- **Work to complete**:
Range to repeat from the listing below: the line containing "ATOM 3 C C ." down to the line containing "1 8 ? 5.608", both included. Copy it exactly, pictures excluded, and add nothing else.

- **Task data**:
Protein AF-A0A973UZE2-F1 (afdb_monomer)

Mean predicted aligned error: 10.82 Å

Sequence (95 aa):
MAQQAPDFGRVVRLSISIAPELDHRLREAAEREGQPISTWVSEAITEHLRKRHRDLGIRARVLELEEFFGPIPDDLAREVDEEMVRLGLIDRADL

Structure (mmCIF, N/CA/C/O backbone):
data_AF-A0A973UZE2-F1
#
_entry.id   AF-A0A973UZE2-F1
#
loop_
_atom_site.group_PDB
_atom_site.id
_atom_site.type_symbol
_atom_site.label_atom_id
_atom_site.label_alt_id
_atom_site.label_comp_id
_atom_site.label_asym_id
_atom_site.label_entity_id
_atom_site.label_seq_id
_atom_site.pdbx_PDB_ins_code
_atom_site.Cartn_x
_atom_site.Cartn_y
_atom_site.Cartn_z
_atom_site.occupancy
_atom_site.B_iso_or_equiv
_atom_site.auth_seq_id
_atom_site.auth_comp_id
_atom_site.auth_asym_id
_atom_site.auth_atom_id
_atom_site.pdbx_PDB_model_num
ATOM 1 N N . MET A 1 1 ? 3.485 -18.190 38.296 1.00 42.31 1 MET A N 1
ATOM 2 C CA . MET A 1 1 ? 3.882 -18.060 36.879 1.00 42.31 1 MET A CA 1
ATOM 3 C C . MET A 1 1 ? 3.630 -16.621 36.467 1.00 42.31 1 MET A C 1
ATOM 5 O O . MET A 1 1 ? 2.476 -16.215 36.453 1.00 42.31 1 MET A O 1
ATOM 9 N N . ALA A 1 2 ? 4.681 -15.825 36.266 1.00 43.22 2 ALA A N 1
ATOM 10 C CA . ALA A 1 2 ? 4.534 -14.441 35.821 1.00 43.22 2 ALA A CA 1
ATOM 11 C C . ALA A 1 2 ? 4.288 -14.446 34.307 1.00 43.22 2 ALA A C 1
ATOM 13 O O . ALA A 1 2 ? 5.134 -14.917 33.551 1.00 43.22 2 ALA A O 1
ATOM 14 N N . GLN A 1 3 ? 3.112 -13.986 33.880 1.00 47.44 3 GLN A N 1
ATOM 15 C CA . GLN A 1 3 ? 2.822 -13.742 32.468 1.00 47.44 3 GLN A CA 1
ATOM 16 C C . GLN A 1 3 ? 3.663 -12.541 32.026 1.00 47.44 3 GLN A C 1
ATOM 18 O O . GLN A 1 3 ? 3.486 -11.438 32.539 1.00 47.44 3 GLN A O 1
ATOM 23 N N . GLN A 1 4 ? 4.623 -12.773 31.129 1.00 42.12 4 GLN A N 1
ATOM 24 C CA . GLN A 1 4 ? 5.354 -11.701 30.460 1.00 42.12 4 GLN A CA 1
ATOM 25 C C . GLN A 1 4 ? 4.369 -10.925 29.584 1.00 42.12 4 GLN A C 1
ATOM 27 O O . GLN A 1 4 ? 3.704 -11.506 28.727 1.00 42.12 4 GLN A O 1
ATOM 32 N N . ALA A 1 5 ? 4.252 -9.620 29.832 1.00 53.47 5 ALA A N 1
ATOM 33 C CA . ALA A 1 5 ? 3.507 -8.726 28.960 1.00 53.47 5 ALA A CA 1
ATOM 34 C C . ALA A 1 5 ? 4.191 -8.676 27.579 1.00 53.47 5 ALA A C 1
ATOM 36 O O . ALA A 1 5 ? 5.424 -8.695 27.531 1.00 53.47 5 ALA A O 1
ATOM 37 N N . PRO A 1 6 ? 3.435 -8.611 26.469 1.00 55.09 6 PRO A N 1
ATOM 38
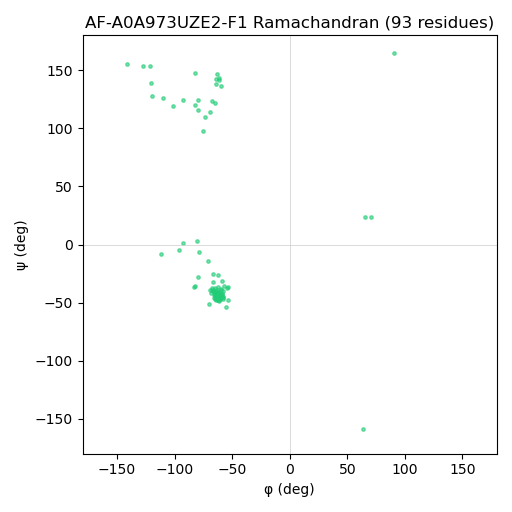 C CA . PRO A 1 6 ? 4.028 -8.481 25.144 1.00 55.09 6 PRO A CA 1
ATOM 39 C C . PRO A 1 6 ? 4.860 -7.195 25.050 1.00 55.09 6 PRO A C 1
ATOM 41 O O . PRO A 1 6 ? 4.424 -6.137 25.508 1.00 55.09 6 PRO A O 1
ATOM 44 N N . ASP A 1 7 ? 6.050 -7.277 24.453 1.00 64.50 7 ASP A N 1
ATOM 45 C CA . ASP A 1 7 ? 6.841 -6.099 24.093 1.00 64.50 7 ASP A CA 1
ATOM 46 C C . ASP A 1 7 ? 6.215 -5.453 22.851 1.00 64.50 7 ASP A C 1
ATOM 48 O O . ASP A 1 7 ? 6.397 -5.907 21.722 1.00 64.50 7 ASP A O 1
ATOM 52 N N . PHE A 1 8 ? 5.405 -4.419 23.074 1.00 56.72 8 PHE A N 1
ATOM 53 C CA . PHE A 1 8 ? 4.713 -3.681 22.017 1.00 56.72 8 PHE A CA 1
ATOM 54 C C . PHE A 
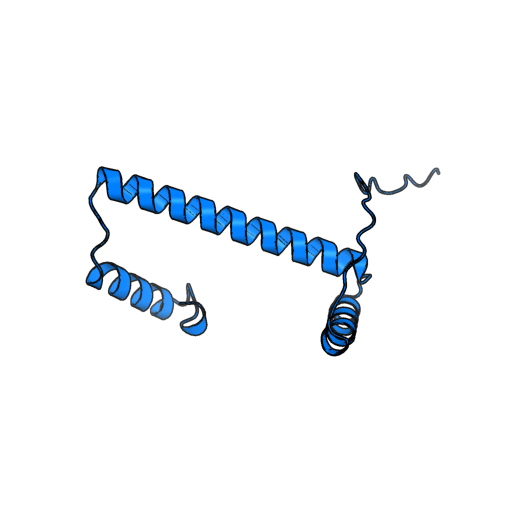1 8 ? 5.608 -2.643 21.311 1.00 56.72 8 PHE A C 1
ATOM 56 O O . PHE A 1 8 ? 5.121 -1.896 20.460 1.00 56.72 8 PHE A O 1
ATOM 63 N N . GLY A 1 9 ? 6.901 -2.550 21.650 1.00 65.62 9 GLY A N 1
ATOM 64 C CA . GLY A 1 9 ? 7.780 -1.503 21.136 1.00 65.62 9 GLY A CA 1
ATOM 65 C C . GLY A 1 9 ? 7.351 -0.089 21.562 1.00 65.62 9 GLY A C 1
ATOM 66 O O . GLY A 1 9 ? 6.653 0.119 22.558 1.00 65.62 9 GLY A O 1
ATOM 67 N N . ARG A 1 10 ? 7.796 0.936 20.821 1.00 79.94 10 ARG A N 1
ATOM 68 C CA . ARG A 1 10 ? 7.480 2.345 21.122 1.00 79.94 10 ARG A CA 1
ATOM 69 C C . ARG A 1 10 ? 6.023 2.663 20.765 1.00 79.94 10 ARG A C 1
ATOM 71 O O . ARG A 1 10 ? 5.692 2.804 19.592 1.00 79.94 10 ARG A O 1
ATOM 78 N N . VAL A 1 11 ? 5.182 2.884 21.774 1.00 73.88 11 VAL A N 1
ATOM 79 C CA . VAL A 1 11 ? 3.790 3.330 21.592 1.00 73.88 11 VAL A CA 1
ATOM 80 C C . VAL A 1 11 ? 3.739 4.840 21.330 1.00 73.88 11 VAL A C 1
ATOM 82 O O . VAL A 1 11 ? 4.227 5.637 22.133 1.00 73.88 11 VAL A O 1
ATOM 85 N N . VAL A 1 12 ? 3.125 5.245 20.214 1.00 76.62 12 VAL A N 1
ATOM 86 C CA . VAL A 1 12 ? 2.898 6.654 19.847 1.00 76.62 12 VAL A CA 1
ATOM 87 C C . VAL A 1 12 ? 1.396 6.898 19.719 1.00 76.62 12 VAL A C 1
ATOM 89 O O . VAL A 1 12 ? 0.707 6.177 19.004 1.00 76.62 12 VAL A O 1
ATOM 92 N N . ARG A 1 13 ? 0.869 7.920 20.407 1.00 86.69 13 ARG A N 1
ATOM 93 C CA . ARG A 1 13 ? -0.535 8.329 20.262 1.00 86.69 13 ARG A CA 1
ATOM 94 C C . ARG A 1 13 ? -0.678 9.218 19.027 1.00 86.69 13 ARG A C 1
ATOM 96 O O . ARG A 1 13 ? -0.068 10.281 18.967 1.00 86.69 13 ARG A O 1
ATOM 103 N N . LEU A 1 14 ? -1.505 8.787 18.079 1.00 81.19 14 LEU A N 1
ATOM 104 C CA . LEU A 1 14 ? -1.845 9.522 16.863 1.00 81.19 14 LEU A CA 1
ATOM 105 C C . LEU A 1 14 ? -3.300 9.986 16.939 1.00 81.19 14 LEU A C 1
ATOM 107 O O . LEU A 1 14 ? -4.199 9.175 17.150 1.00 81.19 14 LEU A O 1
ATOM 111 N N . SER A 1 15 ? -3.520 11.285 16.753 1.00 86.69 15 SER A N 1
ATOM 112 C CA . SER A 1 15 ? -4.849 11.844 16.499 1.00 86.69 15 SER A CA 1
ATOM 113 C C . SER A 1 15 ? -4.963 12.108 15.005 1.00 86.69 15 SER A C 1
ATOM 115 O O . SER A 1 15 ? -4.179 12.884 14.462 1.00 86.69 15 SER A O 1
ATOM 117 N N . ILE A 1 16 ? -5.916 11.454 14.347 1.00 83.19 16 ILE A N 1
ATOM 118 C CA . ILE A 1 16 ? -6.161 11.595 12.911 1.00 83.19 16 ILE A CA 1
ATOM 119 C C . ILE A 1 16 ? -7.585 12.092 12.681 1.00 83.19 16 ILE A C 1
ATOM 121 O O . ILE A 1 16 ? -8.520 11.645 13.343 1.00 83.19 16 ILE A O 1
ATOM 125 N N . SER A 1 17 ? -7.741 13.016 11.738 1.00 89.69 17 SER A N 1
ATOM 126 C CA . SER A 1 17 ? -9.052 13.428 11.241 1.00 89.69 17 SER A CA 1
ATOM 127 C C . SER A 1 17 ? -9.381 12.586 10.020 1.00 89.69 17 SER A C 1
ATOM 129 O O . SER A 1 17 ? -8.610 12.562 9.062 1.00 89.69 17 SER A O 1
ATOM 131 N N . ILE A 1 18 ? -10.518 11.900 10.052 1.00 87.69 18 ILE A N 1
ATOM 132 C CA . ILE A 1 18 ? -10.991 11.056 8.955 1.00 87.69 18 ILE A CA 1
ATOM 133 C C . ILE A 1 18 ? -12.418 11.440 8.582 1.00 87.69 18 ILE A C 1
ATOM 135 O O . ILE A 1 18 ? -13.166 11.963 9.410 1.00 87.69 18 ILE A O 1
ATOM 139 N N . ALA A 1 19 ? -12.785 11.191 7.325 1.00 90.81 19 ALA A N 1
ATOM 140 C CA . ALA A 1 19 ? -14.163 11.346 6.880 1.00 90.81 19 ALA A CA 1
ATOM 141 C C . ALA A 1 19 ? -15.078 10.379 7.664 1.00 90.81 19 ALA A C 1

- **Output**:
ATOM 3 C C . MET A 1 1 ? 3.630 -16.621 36.467 1.00 42.31 1 MET A C 1
ATOM 5 O O . MET A 1 1 ? 2.476 -16.215 36.453 1.00 42.31 1 MET A O 1
ATOM 9 N N . ALA A 1 2 ? 4.681 -15.825 36.266 1.00 43.22 2 ALA A N 1
ATOM 10 C CA . ALA A 1 2 ? 4.534 -14.441 35.821 1.00 43.22 2 ALA A CA 1
ATOM 11 C C . ALA A 1 2 ? 4.288 -14.446 34.307 1.00 43.22 2 ALA A C 1
ATOM 13 O O . ALA A 1 2 ? 5.134 -14.917 33.551 1.00 43.22 2 ALA A O 1
ATOM 14 N N . GLN A 1 3 ? 3.112 -13.986 33.880 1.00 47.44 3 GLN A N 1
ATOM 15 C CA . GLN A 1 3 ? 2.822 -13.742 32.468 1.00 47.44 3 GLN A CA 1
ATOM 16 C C . GLN A 1 3 ? 3.663 -12.541 32.026 1.00 47.44 3 GLN A C 1
ATOM 18 O O . GLN A 1 3 ? 3.486 -11.438 32.539 1.00 47.44 3 GLN A O 1
ATOM 23 N N . GLN A 1 4 ? 4.623 -12.773 31.129 1.00 42.12 4 GLN A N 1
ATOM 24 C CA . GLN A 1 4 ? 5.354 -11.701 30.460 1.00 42.12 4 GLN A CA 1
ATOM 25 C C . GLN A 1 4 ? 4.369 -10.925 29.584 1.00 42.12 4 GLN A C 1
ATOM 27 O O . GLN A 1 4 ? 3.704 -11.506 28.727 1.00 42.12 4 GLN A O 1
ATOM 32 N N . ALA A 1 5 ? 4.252 -9.620 29.832 1.00 53.47 5 ALA A N 1
ATOM 33 C CA . ALA A 1 5 ? 3.507 -8.726 28.960 1.00 53.47 5 ALA A CA 1
ATOM 34 C C . ALA A 1 5 ? 4.191 -8.676 27.579 1.00 53.47 5 ALA A C 1
ATOM 36 O O . ALA A 1 5 ? 5.424 -8.695 27.531 1.00 53.47 5 ALA A O 1
ATOM 37 N N . PRO A 1 6 ? 3.435 -8.611 26.469 1.00 55.09 6 PRO A N 1
ATOM 38
 C CA . PRO A 1 6 ? 4.028 -8.481 25.144 1.00 55.09 6 PRO A CA 1
ATOM 39 C C . PRO A 1 6 ? 4.860 -7.195 25.050 1.00 55.09 6 PRO A C 1
ATOM 41 O O . PRO A 1 6 ? 4.424 -6.137 25.508 1.00 55.09 6 PRO A O 1
ATOM 44 N N . ASP A 1 7 ? 6.050 -7.277 24.453 1.00 64.50 7 ASP A N 1
ATOM 45 C CA . ASP A 1 7 ? 6.841 -6.099 24.093 1.00 64.50 7 ASP A CA 1
ATOM 46 C C . ASP A 1 7 ? 6.215 -5.453 22.851 1.00 64.50 7 ASP A C 1
ATOM 48 O O . ASP A 1 7 ? 6.397 -5.907 21.722 1.00 64.50 7 ASP A O 1
ATOM 52 N N . PHE A 1 8 ? 5.405 -4.419 23.074 1.00 56.72 8 PHE A N 1
ATOM 53 C CA . PHE A 1 8 ? 4.713 -3.681 22.017 1.00 56.72 8 PHE A CA 1
ATOM 54 C C . PHE A 
1 8 ? 5.608 -2.643 21.311 1.00 56.72 8 PHE A C 1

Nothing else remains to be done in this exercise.